Rotation parameterizations in neural networks: some options

mini-research-survey research robotics rotation

Representing rotation is a pain point in computer vision and robotics. This post will explain some recent rotation parameterizations from the academic literature.

Rotations in \(\mathbb{R}^3\), briefly

Rotation can be represented as a \(3 \times 3\) matrix (Directed Cosine Matrix, or DCM), \(R\) in this post, and since that matrix is in the Special Orthogonal group \(SO(3)\), the matrix has to be orthogonal. By orthogonality, I mean

\[R^TR = I_3, \: R^{-1} = R^T, \: R R^{T} = I_3 \label{orthogonality}\]

Wiki: Orthogonal group. The individual columns and rows of matrices in the orthogonal group \(O(n)\) are orthogonal to each other. Members of \(SO(3)\) – rotations – must have a determinant equal to +1. A determinant equal to -1 means the transformation is a reflection, not a rotation Wiki: Orthogonal group/reflection.

The requirement that \(R \in SO(3)\) becomes problematic, when a rotation is included in a cost function to minimize for some robotics or computer vision problem. From Levinson et al. 2020 Levinson2020:

Optimization on \(SO(3)\), and more generally on Riemannian manifolds, is a well-studied problem. Peculiarities arise since \(SO(3)\) is not topologically homeomorphic to any subset of 4D Euclidean space, so any parameterization in four or fewer dimensions will be discontinuous (this applies to all classic representations—Euler angles, axis-angle, and unit quaternions). Discontinuities and singularities are a particular nuisance for classic gradient-based optimization on the manifold [37, 41].

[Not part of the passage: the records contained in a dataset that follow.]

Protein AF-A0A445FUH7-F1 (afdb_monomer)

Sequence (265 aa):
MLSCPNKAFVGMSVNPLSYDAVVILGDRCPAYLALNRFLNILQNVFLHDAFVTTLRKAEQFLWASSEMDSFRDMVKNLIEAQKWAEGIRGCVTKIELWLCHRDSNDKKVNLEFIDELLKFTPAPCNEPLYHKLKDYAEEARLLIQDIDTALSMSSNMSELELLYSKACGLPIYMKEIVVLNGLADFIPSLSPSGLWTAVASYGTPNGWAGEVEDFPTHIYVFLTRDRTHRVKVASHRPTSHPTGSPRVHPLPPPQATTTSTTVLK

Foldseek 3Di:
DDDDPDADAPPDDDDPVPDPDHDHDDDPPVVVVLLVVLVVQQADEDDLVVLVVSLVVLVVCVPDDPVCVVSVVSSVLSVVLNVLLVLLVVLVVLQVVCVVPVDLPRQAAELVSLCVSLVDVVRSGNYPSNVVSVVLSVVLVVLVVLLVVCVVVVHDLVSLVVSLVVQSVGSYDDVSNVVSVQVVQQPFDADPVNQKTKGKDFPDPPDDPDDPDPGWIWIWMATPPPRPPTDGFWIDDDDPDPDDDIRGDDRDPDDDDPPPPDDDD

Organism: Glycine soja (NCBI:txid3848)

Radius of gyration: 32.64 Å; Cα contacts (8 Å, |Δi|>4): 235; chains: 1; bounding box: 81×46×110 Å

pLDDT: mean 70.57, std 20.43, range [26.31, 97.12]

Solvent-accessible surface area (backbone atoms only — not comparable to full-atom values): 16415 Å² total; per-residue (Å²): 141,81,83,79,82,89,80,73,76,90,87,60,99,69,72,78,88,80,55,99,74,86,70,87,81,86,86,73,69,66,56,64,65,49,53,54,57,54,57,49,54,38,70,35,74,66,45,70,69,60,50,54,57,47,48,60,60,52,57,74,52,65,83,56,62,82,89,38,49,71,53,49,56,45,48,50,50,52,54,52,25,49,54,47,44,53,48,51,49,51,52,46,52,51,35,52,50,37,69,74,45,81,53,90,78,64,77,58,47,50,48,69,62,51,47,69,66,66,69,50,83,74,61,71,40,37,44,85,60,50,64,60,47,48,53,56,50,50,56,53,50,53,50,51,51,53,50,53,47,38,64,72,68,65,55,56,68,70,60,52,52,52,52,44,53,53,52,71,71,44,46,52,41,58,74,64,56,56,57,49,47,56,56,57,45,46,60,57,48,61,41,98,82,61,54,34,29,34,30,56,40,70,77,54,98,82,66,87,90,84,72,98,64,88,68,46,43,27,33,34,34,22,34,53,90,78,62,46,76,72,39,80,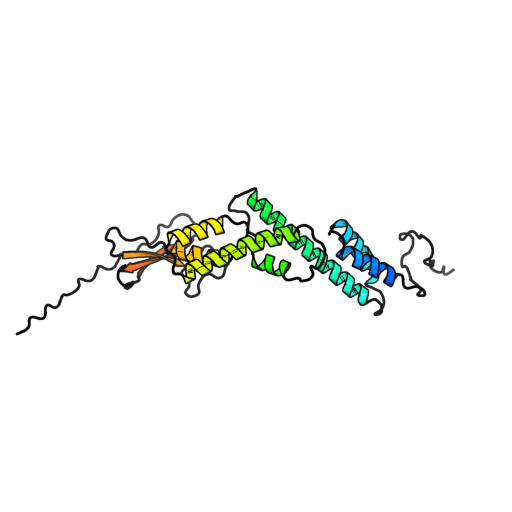34,35,53,48,67,84,60,103,57,101,78,77,80,73,62,74,56,85,78,80,78,82,77,78,80,79,78,78,79,80,79,87,128

Structure (mmCIF, N/CA/C/O backbone):
data_AF-A0A445FUH7-F1
#
_entry.id   AF-A0A445FUH7-F1
#
loop_
_atom_site.group_PDB
_atom_site.id
_atom_site.type_symbol
_atom_site.label_atom_id
_atom_site.label_alt_id
_atom_site.label_comp_id
_atom_site.label_asym_id
_atom_site.label_entity_id
_atom_site.label_seq_id
_atom_site.pdbx_PDB_ins_code
_atom_site.Cartn_x
_atom_site.Cartn_y
_atom_site.Cartn_z
_atom_site.occupancy
_atom_site.B_iso_or_equiv
_atom_site.auth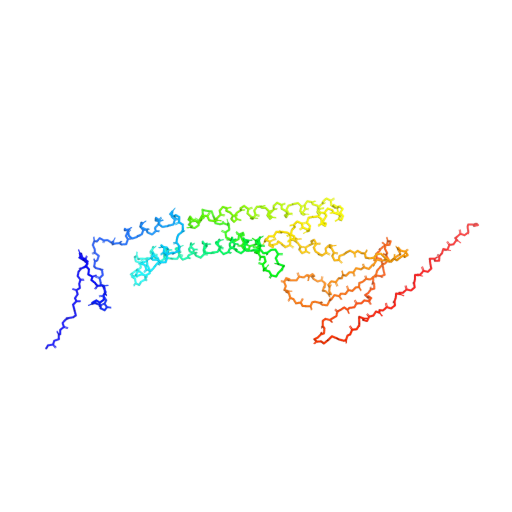_seq_id
_atom_site.auth_comp_id
_atom_site.auth_asym_id
_atom_site.auth_atom_id
_atom_site.pdbx_PDB_model_num
ATOM 1 N N . MET A 1 1 ? 55.354 -8.169 -38.298 1.00 32.78 1 MET A N 1
ATOM 2 C CA . MET A 1 1 ? 53.910 -8.478 -38.300 1.00 32.78 1 MET A CA 1
ATOM 3 C C . MET A 1 1 ? 53.320 -7.983 -36.991 1.00 32.78 1 MET A C 1
ATOM 5 O O . MET A 1 1 ? 53.538 -8.615 -35.971 1.00 32.78 1 MET A O 1
ATOM 9 N N . LEU A 1 2 ? 52.635 -6.843 -36.999 1.00 26.45 2 LEU A N 1
ATOM 10 C CA . LEU A 1 2 ? 51.754 -6.424 -35.908 1.00 26.45 2 LEU A CA 1
ATOM 11 C C . LEU A 1 2 ? 50.401 -6.183 -36.570 1.00 26.45 2 LEU A C 1
ATOM 13 O O . LEU A 1 2 ? 50.238 -5.232 -37.330 1.00 26.45 2 LEU A O 1
ATOM 17 N N . SER A 1 3 ? 49.503 -7.152 -36.408 1.00 26.31 3 SER A N 1
ATOM 18 C CA . SER A 1 3 ? 48.167 -7.135 -36.996 1.00 26.31 3 SER A CA 1
ATOM 19 C C . SER A 1 3 ? 47.329 -6.089 -36.269 1.00 26.31 3 SER A C 1
ATOM 21 O O . SER A 1 3 ? 47.152 -6.177 -35.056 1.00 26.31 3 SER A O 1
ATOM 23 N N . CYS A 1 4 ? 46.826 -5.094 -36.996 1.00 29.64 4 CYS A N 1
ATOM 24 C CA . CYS A 1 4 ? 45.852 -4.141 -36.473 1.00 29.64 4 CYS A CA 1
ATOM 25 C C . CYS A 1 4 ? 44.574 -4.885 -36.030 1.00 29.64 4 CYS A C 1
ATOM 27 O O . CYS A 1 4 ? 44.131 -5.777 -36.757 1.00 29.64 4 CYS A O 1
ATOM 29 N N . PRO A 1 5 ? 43.951 -4.533 -34.889 1.00 38.66 5 PRO A N 1
ATOM 30 C CA . PRO A 1 5 ? 42.655 -5.089 -34.521 1.00 38.66 5 PRO A CA 1
ATOM 31 C C . PRO A 1 5 ? 41.564 -4.556 -35.460 1.00 38.66 5 PRO A C 1
ATOM 33 O O . PRO A 1 5 ? 41.545 -3.372 -35.814 1.00 38.66 5 PRO A O 1
ATOM 36 N N . ASN A 1 6 ? 40.665 -5.449 -35.876 1.00 33.75 6 ASN A N 1
ATOM 37 C CA . ASN A 1 6 ? 39.559 -5.164 -36.787 1.00 33.75 6 ASN A CA 1
ATOM 38 C C . ASN A 1 6 ? 38.619 -4.104 -36.186 1.00 33.75 6 ASN A C 1
ATOM 40 O O . ASN A 1 6 ? 37.948 -4.361 -35.189 1.00 33.75 6 ASN A O 1
ATOM 44 N N . LYS A 1 7 ? 38.544 -2.921 -36.805 1.00 36.75 7 LYS A N 1
ATOM 45 C CA . LYS A 1 7 ? 37.578 -1.865 -36.459 1.00 36.75 7 LYS A CA 1
ATOM 46 C C . LYS A 1 7 ? 36.356 -1.980 -37.372 1.00 36.75 7 LYS A C 1
ATOM 48 O O . LYS A 1 7 ? 36.509 -1.961 -38.591 1.00 36.75 7 LYS A O 1
ATOM 53 N N . ALA A 1 8 ? 35.159 -2.085 -36.797 1.00 39.78 8 ALA A N 1
ATOM 54 C CA . ALA A 1 8 ? 33.901 -2.088 -37.545 1.00 39.78 8 ALA A CA 1
ATOM 55 C C . ALA A 1 8 ? 33.258 -0.690 -37.570 1.00 39.78 8 ALA A C 1
ATOM 57 O O . ALA A 1 8 ? 33.237 0.011 -36.560 1.00 39.78 8 ALA A O 1
ATOM 58 N N . PHE A 1 9 ? 32.708 -0.313 -38.726 1.00 34.84 9 PHE A N 1
ATOM 59 C CA . PHE A 1 9 ? 31.889 0.884 -38.927 1.00 34.84 9 PHE A CA 1
ATOM 60 C C . PHE A 1 9 ? 30.408 0.527 -38.735 1.00 34.84 9 PHE A C 1
ATOM 62 O O . PHE A 1 9 ? 29.899 -0.388 -39.386 1.00 34.84 9 PHE A O 1
ATOM 69 N N . VAL A 1 10 ? 29.689 1.243 -37.867 1.00 42.12 10 VAL A N 1
ATOM 70 C CA . VAL A 1 10 ? 28.257 0.989 -37.638 1.00 42.12 10 VAL A CA 1
ATOM 71 C C . VAL A 1 10 ? 27.417 1.704 -38.700 1.00 42.12 10 VAL A C 1
ATOM 73 O O . VAL A 1 10 ? 27.041 2.862 -38.560 1.00 42.12 10 VAL A O 1
ATOM 76 N N . GLY A 1 11 ? 27.126 0.961 -39.767 1.00 33.16 11 GLY A N 1
ATOM 77 C CA . GLY A 1 11 ? 26.044 1.199 -40.732 1.00 33.16 11 GLY A CA 1
ATOM 78 C C . GLY A 1 11 ? 25.427 -0.104 -41.267 1.00 33.16 11 GLY A C 1
ATOM 79 O O . GLY A 1 11 ? 24.515 -0.068 -42.086 1.00 33.16 11 GLY A O 1
ATOM 80 N N . MET A 1 12 ? 25.903 -1.264 -40.804 1.00 32.22 12 MET A N 1
ATOM 81 C CA . MET A 1 12 ? 25.420 -2.587 -41.200 1.00 32.22 12 MET A CA 1
ATOM 82 C C . MET A 1 12 ? 25.186 -3.443 -39.953 1.00 32.22 12 MET A C 1
ATOM 84 O O . MET A 1 12 ? 25.828 -3.237 -38.927 1.00 32.22 12 MET A O 1
ATOM 88 N N . SER A 1 13 ? 24.240 -4.379 -40.030 1.00 39.88 13 SER A N 1
ATOM 89 C CA . SER A 1 13 ? 23.988 -5.389 -38.998 1.00 39.88 13 SER A CA 1
ATOM 90 C C . SER A 1 13 ? 25.266 -6.202 -38.763 1.00 39.88 13 SER A C 1
ATOM 92 O O . SER A 1 13 ? 25.654 -6.997 -39.615 1.00 39.88 13 SER A O 1
ATOM 94 N N . VAL A 1 14 ? 25.951 -5.964 -37.642 1.00 46.69 14 VAL A N 1
ATOM 95 C CA . VAL A 1 14 ? 27.158 -6.706 -37.252 1.00 46.69 14 VAL A CA 1
ATOM 96 C C . VAL A 1 14 ? 26.865 -7.536 -36.012 1.00 46.69 14 VAL A C 1
ATOM 98 O O . VAL A 1 14 ? 26.220 -7.064 -35.076 1.00 46.69 14 VAL A O 1
ATOM 101 N N . ASN A 1 15 ? 27.333 -8.784 -36.024 1.00 43.91 15 ASN A N 1
ATOM 102 C CA . ASN A 1 15 ? 27.170 -9.728 -34.929 1.00 43.91 15 ASN A CA 1
ATOM 103 C C . ASN A 1 15 ? 28.066 -9.299 -33.744 1.00 43.91 15 ASN A C 1
ATOM 105 O O . ASN A 1 15 ? 29.285 -9.266 -33.899 1.00 43.91 15 ASN A O 1
ATOM 109 N N . PRO A 1 16 ? 27.512 -8.955 -32.570 1.00 45.50 16 PRO A N 1
ATOM 110 C CA . PRO A 1 16 ? 28.278 -8.367 -31.468 1.00 45.50 16 PRO A CA 1
ATOM 111 C C . PRO A 1 16 ? 29.260 -9.333 -30.781 1.00 45.50 16 PRO A C 1
ATOM 113 O O . PRO A 1 16 ? 30.048 -8.897 -29.953 1.00 45.50 16 PRO A O 1
ATOM 116 N N . LEU A 1 17 ? 29.252 -10.626 -31.128 1.00 45.75 17 LEU A N 1
ATOM 117 C CA . LEU A 1 17 ? 30.172 -11.632 -30.580 1.00 45.75 17 LEU A CA 1
ATOM 118 C C . LEU A 1 17 ? 31.562 -11.649 -31.242 1.00 45.75 17 LEU A C 1
ATOM 120 O O . LEU A 1 17 ? 32.430 -12.393 -30.797 1.00 45.75 17 LEU A O 1
ATOM 124 N N . SER A 1 18 ? 31.787 -10.881 -32.312 1.00 45.84 18 SER A N 1
ATOM 125 C CA . SER A 1 18 ? 33.052 -10.907 -33.065 1.00 45.84 18 SER A CA 1
ATOM 126 C C . SER A 1 18 ? 34.038 -9.788 -32.713 1.00 45.84 18 SER A C 1
ATOM 128 O O . SER A 1 18 ? 35.056 -9.662 -33.393 1.00 45.84 18 SER A O 1
ATOM 130 N N . TYR A 1 19 ? 33.747 -8.955 -31.707 1.00 53.31 19 TYR A N 1
ATOM 131 C CA . TYR A 1 19 ? 34.574 -7.794 -31.362 1.00 53.31 19 TYR A CA 1
ATOM 132 C C . TYR A 1 19 ? 34.666 -7.580 -29.850 1.00 53.31 19 TYR A C 1
ATOM 134 O O . TYR A 1 19 ? 33.660 -7.659 -29.150 1.00 53.31 19 TYR A O 1
ATOM 142 N N . ASP A 1 20 ? 35.861 -7.220 -29.375 1.00 44.16 20 ASP A N 1
ATOM 143 C CA . ASP A 1 20 ? 36.126 -6.927 -27.958 1.00 44.16 20 ASP A CA 1
ATOM 144 C C . ASP A 1 20 ? 35.637 -5.529 -27.529 1.00 44.16 20 ASP A C 1
ATOM 146 O O . ASP A 1 20 ? 35.441 -5.268 -26.344 1.00 44.16 20 ASP A O 1
ATOM 150 N N . ALA A 1 21 ? 35.433 -4.612 -28.485 1.00 40.56 21 ALA A N 1
ATOM 151 C CA . ALA A 1 21 ? 34.893 -3.274 -28.243 1.00 40.56 21 ALA A CA 1
ATOM 152 C C . ALA A 1 21 ? 34.224 -2.692 -29.501 1.00 40.56 21 ALA A C 1
ATOM 154 O O . ALA A 1 21 ? 34.712 -2.867 -30.619 1.00 40.56 21 ALA A O 1
ATOM 155 N N . VAL A 1 22 ? 33.132 -1.942 -29.312 1.00 47.84 22 VAL A N 1
ATOM 156 C CA . VAL A 1 22 ? 32.422 -1.212 -30.376 1.00 47.84 22 VAL A CA 1
ATOM 157 C C . VAL A 1 22 ? 32.612 0.289 -30.161 1.00 47.84 22 VAL A C 1
ATOM 159 O O . VAL A 1 22 ? 32.253 0.817 -29.112 1.00 47.84 22 VAL A O 1
ATOM 162 N N . VAL A 1 23 ? 33.171 0.985 -31.156 1.00 46.88 23 VAL A N 1
ATOM 163 C CA . VAL A 1 23 ? 33.372 2.443 -31.133 1.00 46.88 23 VAL A CA 1
ATOM 164 C C . VAL A 1 23 ? 32.327 3.099 -32.033 1.00 46.88 23 VAL A C 1
ATOM 166 O O . VAL A 1 23 ? 32.324 2.877 -33.242 1.00 46.88 23 VAL A O 1
ATOM 169 N N . ILE A 1 24 ? 31.439 3.909 -31.455 1.00 51.75 24 ILE A N 1
ATOM 170 C CA . ILE A 1 24 ? 30.448 4.690 -32.207 1.00 51.75 24 ILE A CA 1
ATOM 171 C C . ILE A 1 24 ? 31.088 6.038 -32.558 1.00 51.75 24 ILE A C 1
ATOM 173 O O . ILE A 1 24 ? 31.272 6.881 -31.684 1.00 51.75 24 ILE A O 1
ATOM 177 N N . LEU A 1 25 ? 31.453 6.235 -33.827 1.00 42.78 25 LEU A N 1
ATOM 178 C CA . LEU A 1 25 ? 31.923 7.530 -34.329 1.00 42.78 25 LEU A CA 1
ATOM 179 C C . LEU A 1 25 ? 30.712 8.408 -34.664 1.00 42.78 25 LEU A C 1
ATOM 181 O O . LEU A 1 25 ? 29.823 8.001 -35.413 1.00 42.78 25 LEU A O 1
ATOM 185 N N . GLY A 1 26 ? 30.655 9.578 -34.030 1.00 49.84 26 GLY A N 1
ATOM 186 C CA . GLY A 1 26 ? 29.539 10.509 -34.104 1.00 49.84 26 GLY A CA 1
ATOM 187 C C . GLY A 1 26 ? 29.426 11.174 -35.470 1.00 49.84 26 GLY A C 1
ATOM 188 O O . GLY A 1 26 ? 30.373 11.793 -35.930 1.00 49.84 26 GLY A O 1
ATOM 189 N N . ASP A 1 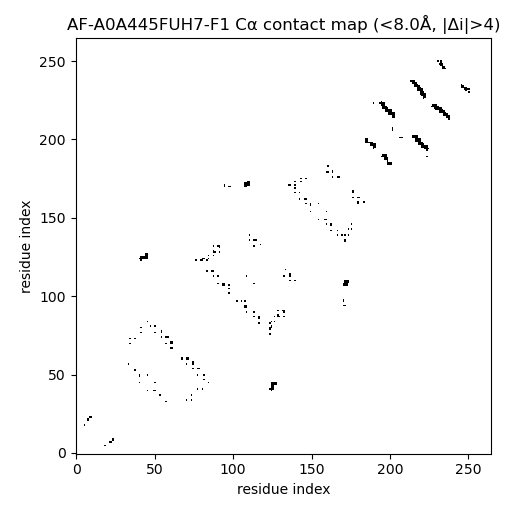27 ? 28.245 11.046 -36.072 1.00 42.41 27 ASP A N 1
ATOM 190 C CA . ASP A 1 27 ? 27.716 12.046 -37.015 1.00 42.41 27 ASP A CA 1
ATOM 191 C C . ASP A 1 27 ? 26.183 11.987 -37.176 1.00 42.41 27 ASP A C 1
ATOM 193 O O . ASP A 1 27 ? 25.562 12.889 -37.729 1.00 42.41 27 ASP A O 1
ATOM 197 N N . ARG A 1 28 ? 25.513 10.974 -36.610 1.00 45.31 28 ARG A N 1
ATOM 198 C CA . ARG A 1 28 ? 24.076 11.016 -36.293 1.00 45.31 28 ARG A CA 1
ATOM 199 C C . ARG A 1 28 ? 23.865 10.286 -34.986 1.00 45.31 28 ARG A C 1
ATOM 201 O O . ARG A 1 28 ? 23.965 9.066 -34.970 1.00 45.31 28 ARG A O 1
ATOM 208 N N . CYS A 1 29 ? 23.635 11.015 -33.898 1.00 49.25 29 CYS A N 1
ATOM 209 C CA . CYS A 1 29 ? 23.605 10.429 -32.563 1.00 49.25 29 CYS A CA 1
ATOM 210 C C . CYS A 1 29 ? 22.457 9.397 -32.465 1.00 49.25 29 CYS A C 1
ATOM 212 O O . CYS A 1 29 ? 21.291 9.799 -32.401 1.00 49.25 29 CYS A O 1
ATOM 214 N N . PRO A 1 30 ? 22.740 8.074 -32.435 1.00 57.22 30 PRO A N 1
ATOM 215 C CA . PRO A 1 30 ? 21.715 7.032 -32.275 1.00 57.22 30 PRO A CA 1
ATOM 216 C C . PRO A 1 30 ? 20.956 7.186 -30.948 1.00 57.22 30 PRO A C 1
ATOM 218 O O . PRO A 1 30 ? 19.861 6.652 -30.773 1.00 57.22 30 PRO A O 1
ATOM 221 N N . ALA A 1 31 ? 21.545 7.970 -30.045 1.00 56.84 31 ALA A N 1
ATOM 222 C CA . ALA A 1 31 ? 21.023 8.406 -28.773 1.00 56.84 31 ALA A CA 1
ATOM 223 C C . ALA A 1 31 ? 19.614 9.019 -28.890 1.00 56.84 31 ALA A C 1
ATOM 225 O O . ALA A 1 31 ? 18.682 8.516 -28.285 1.00 56.84 31 ALA A O 1
ATOM 226 N N . TYR A 1 32 ? 19.359 10.027 -29.726 1.00 60.41 32 TYR A N 1
ATOM 227 C CA . TYR A 1 32 ? 18.033 10.675 -29.717 1.00 60.41 32 TYR A CA 1
ATOM 228 C C . TYR A 1 32 ? 16.876 9.718 -30.085 1.00 60.41 32 TYR A C 1
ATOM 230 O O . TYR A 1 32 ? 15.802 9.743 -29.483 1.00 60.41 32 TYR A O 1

This post will summarize an exchange I had with Eric Brachmann and Krishna Murthy on Twitter, concerning rotation representations in neural networks. I do not claim that this post will include all of the parameterizations ever used; you can let me know of more, different ones.

First paper: unconstrained exponential coordinates

Trevor Avant and Kristi A. Morgansen AM2022, in “On the sensitivity of pose estimation neural networks: rotation parameterizations, Lipschitz constants, and provable bounds”, derive an upper bound on sensitivity of pose estimation networks, for two rotation parameterizations. One of the parameterizations is the quaternion, which is frequently used in computer vision and robotics. The other is a rotation vector, a unit rotation axis vector multiplied by the rotation angle. The Avant and Morgansen 2022 paper terms the rotation vector parameterization, “unconstrained exponential coordinates” – new terminology for me.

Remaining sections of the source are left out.